- _Problem_
Exactly retype the lines of the material from its first line to the line with "ATOM 9 N N .", including both.

===== Provided information

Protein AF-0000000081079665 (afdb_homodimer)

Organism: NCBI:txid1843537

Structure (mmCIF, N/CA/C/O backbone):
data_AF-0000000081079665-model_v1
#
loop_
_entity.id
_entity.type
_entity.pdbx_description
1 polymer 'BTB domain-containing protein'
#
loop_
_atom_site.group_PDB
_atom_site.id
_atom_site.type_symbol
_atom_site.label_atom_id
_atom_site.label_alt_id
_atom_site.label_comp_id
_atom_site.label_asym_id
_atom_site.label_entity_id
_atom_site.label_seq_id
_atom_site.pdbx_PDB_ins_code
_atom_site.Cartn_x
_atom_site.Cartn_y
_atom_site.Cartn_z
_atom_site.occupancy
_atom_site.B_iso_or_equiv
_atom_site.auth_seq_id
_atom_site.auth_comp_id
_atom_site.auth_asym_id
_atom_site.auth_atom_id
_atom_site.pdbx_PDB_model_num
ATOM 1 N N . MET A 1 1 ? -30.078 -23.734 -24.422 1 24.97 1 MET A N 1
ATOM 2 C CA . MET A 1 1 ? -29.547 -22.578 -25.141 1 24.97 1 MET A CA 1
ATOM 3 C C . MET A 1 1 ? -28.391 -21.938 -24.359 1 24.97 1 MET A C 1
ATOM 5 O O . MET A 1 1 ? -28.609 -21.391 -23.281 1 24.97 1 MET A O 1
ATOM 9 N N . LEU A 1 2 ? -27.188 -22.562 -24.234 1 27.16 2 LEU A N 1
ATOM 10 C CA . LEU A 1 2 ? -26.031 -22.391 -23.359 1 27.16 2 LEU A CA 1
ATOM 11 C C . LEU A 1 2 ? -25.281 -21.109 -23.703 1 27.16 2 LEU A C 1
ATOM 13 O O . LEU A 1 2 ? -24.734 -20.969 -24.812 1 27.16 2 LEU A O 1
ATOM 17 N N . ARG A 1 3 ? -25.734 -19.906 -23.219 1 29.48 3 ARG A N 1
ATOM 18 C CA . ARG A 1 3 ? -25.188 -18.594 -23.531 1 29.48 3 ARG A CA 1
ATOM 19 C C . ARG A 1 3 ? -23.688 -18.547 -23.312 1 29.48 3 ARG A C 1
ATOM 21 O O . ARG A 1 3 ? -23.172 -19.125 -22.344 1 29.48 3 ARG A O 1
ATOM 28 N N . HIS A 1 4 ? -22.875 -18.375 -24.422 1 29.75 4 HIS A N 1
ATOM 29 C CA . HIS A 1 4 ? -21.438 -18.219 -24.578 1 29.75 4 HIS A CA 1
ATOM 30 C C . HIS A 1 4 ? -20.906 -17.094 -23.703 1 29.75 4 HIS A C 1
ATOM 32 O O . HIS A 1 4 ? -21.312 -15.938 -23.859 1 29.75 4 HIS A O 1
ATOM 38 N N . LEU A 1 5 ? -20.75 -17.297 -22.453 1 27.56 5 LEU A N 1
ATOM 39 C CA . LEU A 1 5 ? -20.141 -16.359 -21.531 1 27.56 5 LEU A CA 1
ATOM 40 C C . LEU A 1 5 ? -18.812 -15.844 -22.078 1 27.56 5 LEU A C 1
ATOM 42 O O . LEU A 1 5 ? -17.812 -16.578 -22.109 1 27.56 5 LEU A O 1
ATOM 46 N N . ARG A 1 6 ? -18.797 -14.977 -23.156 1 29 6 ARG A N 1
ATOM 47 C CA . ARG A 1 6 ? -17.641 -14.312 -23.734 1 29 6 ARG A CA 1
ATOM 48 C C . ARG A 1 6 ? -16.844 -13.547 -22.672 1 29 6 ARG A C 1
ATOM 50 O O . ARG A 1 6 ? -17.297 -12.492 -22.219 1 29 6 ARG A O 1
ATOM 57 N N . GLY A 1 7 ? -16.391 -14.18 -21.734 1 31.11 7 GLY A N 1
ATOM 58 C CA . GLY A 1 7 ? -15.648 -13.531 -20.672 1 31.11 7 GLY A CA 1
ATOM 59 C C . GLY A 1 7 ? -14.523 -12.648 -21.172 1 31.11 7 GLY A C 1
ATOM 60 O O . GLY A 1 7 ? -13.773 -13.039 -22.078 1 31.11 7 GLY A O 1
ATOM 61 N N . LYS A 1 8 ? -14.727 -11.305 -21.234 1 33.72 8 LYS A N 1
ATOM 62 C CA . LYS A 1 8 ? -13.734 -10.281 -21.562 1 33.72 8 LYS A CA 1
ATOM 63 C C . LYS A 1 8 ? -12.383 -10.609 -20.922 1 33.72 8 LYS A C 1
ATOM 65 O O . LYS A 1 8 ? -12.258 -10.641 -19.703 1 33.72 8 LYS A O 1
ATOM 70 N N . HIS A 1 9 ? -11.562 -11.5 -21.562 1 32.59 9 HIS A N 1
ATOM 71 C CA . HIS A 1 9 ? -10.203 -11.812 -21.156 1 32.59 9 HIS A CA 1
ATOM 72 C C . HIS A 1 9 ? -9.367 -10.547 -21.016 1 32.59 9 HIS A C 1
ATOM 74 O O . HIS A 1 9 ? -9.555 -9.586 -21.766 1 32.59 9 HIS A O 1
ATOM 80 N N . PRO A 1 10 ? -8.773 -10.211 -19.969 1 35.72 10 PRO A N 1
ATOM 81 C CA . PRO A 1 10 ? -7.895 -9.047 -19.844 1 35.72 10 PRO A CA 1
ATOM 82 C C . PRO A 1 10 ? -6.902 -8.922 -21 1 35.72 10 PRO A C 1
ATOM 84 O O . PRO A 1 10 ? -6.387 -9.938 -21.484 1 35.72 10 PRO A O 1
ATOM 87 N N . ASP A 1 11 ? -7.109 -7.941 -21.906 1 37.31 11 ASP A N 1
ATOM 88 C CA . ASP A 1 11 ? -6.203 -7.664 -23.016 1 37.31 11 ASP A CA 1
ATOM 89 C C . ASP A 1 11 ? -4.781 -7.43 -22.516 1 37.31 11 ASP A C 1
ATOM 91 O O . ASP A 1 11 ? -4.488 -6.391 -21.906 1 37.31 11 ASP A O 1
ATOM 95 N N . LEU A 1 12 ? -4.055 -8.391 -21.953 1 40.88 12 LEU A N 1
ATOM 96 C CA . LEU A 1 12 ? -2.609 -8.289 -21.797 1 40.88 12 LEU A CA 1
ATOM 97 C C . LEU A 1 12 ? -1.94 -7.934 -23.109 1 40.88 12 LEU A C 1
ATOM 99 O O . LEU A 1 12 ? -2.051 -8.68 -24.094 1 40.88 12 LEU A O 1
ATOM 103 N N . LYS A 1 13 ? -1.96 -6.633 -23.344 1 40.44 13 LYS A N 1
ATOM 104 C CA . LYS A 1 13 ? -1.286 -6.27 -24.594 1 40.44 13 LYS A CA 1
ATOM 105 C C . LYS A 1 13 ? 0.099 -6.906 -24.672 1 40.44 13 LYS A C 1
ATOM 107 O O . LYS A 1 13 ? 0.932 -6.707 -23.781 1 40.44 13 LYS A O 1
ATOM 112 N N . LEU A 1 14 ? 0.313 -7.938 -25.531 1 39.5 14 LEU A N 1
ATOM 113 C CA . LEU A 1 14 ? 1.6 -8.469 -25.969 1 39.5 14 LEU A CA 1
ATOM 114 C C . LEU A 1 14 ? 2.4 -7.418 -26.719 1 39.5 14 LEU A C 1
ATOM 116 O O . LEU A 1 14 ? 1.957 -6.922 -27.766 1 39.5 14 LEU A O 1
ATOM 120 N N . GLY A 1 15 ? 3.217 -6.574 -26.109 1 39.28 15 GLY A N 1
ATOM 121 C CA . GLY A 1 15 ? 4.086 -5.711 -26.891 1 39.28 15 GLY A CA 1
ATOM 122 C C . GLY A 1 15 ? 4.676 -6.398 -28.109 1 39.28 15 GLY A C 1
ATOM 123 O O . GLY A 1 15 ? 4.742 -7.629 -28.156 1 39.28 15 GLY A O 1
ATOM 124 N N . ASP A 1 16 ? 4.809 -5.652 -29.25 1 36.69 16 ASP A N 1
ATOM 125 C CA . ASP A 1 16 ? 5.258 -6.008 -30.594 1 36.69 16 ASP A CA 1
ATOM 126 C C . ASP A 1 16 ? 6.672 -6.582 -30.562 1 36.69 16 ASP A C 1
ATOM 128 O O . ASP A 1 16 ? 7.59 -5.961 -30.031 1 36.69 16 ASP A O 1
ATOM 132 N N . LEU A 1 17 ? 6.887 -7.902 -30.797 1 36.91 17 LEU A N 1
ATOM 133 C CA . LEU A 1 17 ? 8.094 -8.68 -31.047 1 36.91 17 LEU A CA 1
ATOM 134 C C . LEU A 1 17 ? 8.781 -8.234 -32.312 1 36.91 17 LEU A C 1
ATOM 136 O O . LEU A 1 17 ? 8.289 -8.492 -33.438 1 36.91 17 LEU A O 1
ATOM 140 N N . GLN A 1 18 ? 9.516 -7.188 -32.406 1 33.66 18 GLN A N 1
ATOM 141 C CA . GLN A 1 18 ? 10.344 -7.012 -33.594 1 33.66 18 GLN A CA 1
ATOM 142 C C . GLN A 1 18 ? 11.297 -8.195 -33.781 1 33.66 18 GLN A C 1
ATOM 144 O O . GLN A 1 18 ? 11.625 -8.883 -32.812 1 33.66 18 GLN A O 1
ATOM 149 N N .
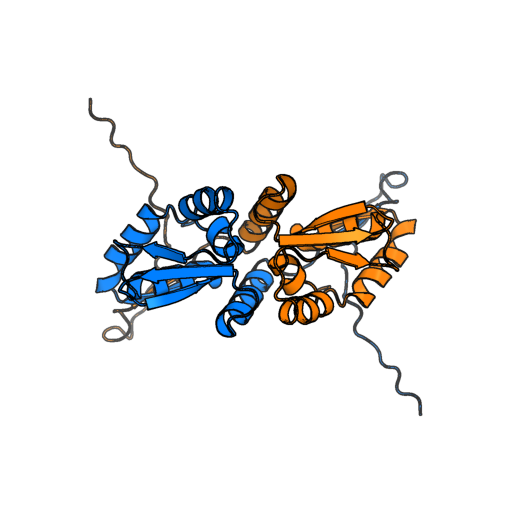 GLY A 1 19 ? 12.234 -8.469 -34.969 1 34 19 GLY A N 1
ATOM 150 C CA . GLY A 1 19 ? 12.992 -9.461 -35.719 1 34 19 GLY A CA 1
ATOM 151 C C . GLY A 1 19 ? 14.141 -10.055 -34.938 1 34 19 GLY A C 1
ATOM 152 O O . GLY A 1 19 ? 14.602 -11.164 -35.219 1 34 19 GLY A O 1
ATOM 153 N N . ASP A 1 20 ? 15.359 -9.492 -34.75 1 38.47 20 ASP A N 1
ATOM 154 C CA . ASP A 1 20 ? 16.609 -10.156 -34.406 1 38.47 20 ASP A CA 1
ATOM 155 C C . ASP A 1 20 ? 16.438 -11.07 -33.188 1 38.47 20 ASP A C 1
ATOM 157 O O . ASP A 1 20 ? 16.328 -10.586 -32.062 1 38.47 20 ASP A O 1
ATOM 161 N N . GLN A 1 21 ? 15.547 -12.164 -33.156 1 34.84 21 GLN A N 1
ATOM 162 C CA . GLN A 1 21 ? 14.203 -12.711 -32.969 1 34.84 21 GLN A CA 1
ATOM 163 C C . GLN A 1 21 ? 14.203 -13.836 -31.938 1 34.84 21 GLN A C 1
ATOM 165 O O . GLN A 1 21 ? 13.156 -14.141 -31.359 1 34.84 21 GLN A O 1
ATOM 170 N N . THR A 1 22 ? 14.961 -14.898 -32.031 1 36.38 22 THR A N 1
ATOM 171 C CA . THR A 1 22 ? 14.906 -16.312 -31.625 1 36.38 22 THR A CA 1
ATOM 172 C C . THR A 1 22 ? 14.992 -16.438 -30.109 1 36.38 22 THR A C 1
ATOM 174 O O . THR A 1 22 ? 14.234 -17.203 -29.5 1 36.38 22 THR A O 1
ATOM 177 N N . ARG A 1 23 ? 16.219 -16.156 -29.562 1 35.91 23 ARG A N 1
ATOM 178 C CA . ARG A 1 23 ? 16.578 -16.328 -28.156 1 35.91 23 ARG A CA 1
ATOM 179 C C . ARG A 1 23 ? 15.711 -15.438 -27.266 1 35.91 23 ARG A C 1
ATOM 181 O O . ARG A 1 23 ? 15.539 -15.719 -26.078 1 35.91 23 ARG A O 1
ATOM 188 N N . LYS A 1 24 ? 15.484 -14.227 -27.656 1 41.25 24 LYS A N 1
ATOM 189 C CA . LYS A 1 24 ? 14.797 -13.117 -27 1 41.25 24 LYS A CA 1
ATOM 190 C C . LYS A 1 24 ? 13.297 -13.383 -26.875 1 41.25 24 LYS A C 1
ATOM 192 O O . LYS A 1 24 ? 12.57 -12.594 -26.281 1 41.25 24 LYS A O 1
ATOM 197 N N . LEU A 1 25 ? 12.688 -14.172 -27.781 1 41.06 25 LEU A N 1
ATOM 198 C CA . LEU A 1 25 ? 11.305 -14.562 -28.031 1 41.06 25 LEU A CA 1
ATOM 199 C C . LEU A 1 25 ? 10.734 -15.32 -26.828 1 41.06 25 LEU A C 1
ATOM 201 O O . LEU A 1 25 ? 9.516 -15.477 -26.719 1 41.06 25 LEU A O 1
ATOM 205 N N . ASN A 1 26 ? 11.516 -16.047 -26.172 1 54.72 26 ASN A N 1
ATOM 206 C CA . ASN A 1 26 ? 10.961 -17.047 -25.266 1 54.72 26 ASN A CA 1
ATOM 207 C C . ASN A 1 26 ? 10.422 -16.391 -23.984 1 54.72 26 ASN A C 1
ATOM 209 O O . ASN A 1 26 ? 10.164 -17.062 -23 1 54.72 26 ASN A O 1
ATOM 213 N N . ARG A 1 27 ? 10.656 -15.055 -24.031 1 46.22 27 ARG A N 1
ATOM 214 C CA . ARG A 1 27 ? 10.109 -14.406 -22.844 1 46.22 27 ARG A CA 1
ATOM 215 C C . ARG A 1 27 ? 9.031 -13.398 -23.219 1 46.22 27 ARG A C 1
ATOM 217 O O . ARG A 1 27 ? 9.125 -12.742 -24.266 1 46.22 27 ARG A O 1
ATOM 224 N N . LEU A 1 28 ? 7.777 -13.406 -22.766 1 58.78 28 LEU A N 1
ATOM 225 C CA . LEU A 1 28 ? 6.645 -12.5 -22.906 1 58.78 28 LEU A CA 1
ATOM 226 C C . LEU A 1 28 ? 6.637 -11.461 -21.781 1 58.78 28 LEU A C 1
ATOM 228 O O . LEU A 1 28 ? 6.875 -11.797 -20.625 1 58.78 28 LEU A O 1
ATOM 232 N N . HIS A 1 29 ? 6.742 -10.133 -22.172 1 55.81 29 HIS A N 1
ATOM 233 C CA . HIS A 1 29 ? 6.586 -9.031 -21.219 1 55.81 29 HIS A CA 1
ATOM 234 C C . HIS A 1 29 ? 5.121 -8.656 -21.047 1 55.81 29 HIS A C 1
ATOM 236 O O . HIS A 1 29 ? 4.461 -8.242 -22 1 55.81 29 HIS A O 1
ATOM 242 N N . LEU A 1 30 ? 4.492 -8.977 -19.922 1 61.75 30 LEU A N 1
ATOM 243 C CA . LEU A 1 30 ? 3.125 -8.609 -19.578 1 61.75 30 LEU A CA 1
ATOM 244 C C . LEU A 1 30 ? 3.102 -7.32 -18.766 1 61.75 30 LEU A C 1
ATOM 246 O O . LEU A 1 30 ? 3.828 -7.188 -17.781 1 61.75 30 LEU A O 1
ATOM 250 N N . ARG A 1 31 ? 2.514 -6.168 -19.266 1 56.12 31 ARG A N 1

==========

- _Output below_
Protein AF-0000000081079665 (afdb_homodimer)

Organism: NCBI:txid1843537

Structure (mmCIF, N/CA/C/O backbone):
data_AF-0000000081079665-model_v1
#
loop_
_entity.id
_entity.type
_entity.pdbx_description
1 polymer 'BTB domain-containing protein'
#
loop_
_atom_site.group_PDB
_atom_site.id
_atom_site.type_symbol
_atom_site.label_atom_id
_atom_site.label_alt_id
_atom_site.label_comp_id
_atom_site.label_asym_id
_atom_site.label_entity_id
_atom_site.label_seq_id
_atom_site.pdbx_PDB_ins_code
_atom_site.Cartn_x
_atom_site.Cartn_y
_atom_site.Cartn_z
_atom_site.occupancy
_atom_site.B_iso_or_equiv
_atom_site.auth_seq_id
_atom_site.auth_comp_id
_atom_site.auth_asym_id
_atom_site.auth_atom_id
_atom_site.pdbx_PDB_model_num
ATOM 1 N N . MET A 1 1 ? -30.078 -23.734 -24.422 1 24.97 1 MET A N 1
ATOM 2 C CA . MET A 1 1 ? -29.547 -22.578 -25.141 1 24.97 1 MET A CA 1
ATOM 3 C C . MET A 1 1 ? -28.391 -21.938 -24.359 1 24.97 1 MET A C 1
ATOM 5 O O . MET A 1 1 ? -28.609 -21.391 -23.281 1 24.97 1 MET A O 1
ATOM 9 N N . LEU A 1 2 ? -27.188 -22.562 -24.234 1 27.16 2 LEU A N 1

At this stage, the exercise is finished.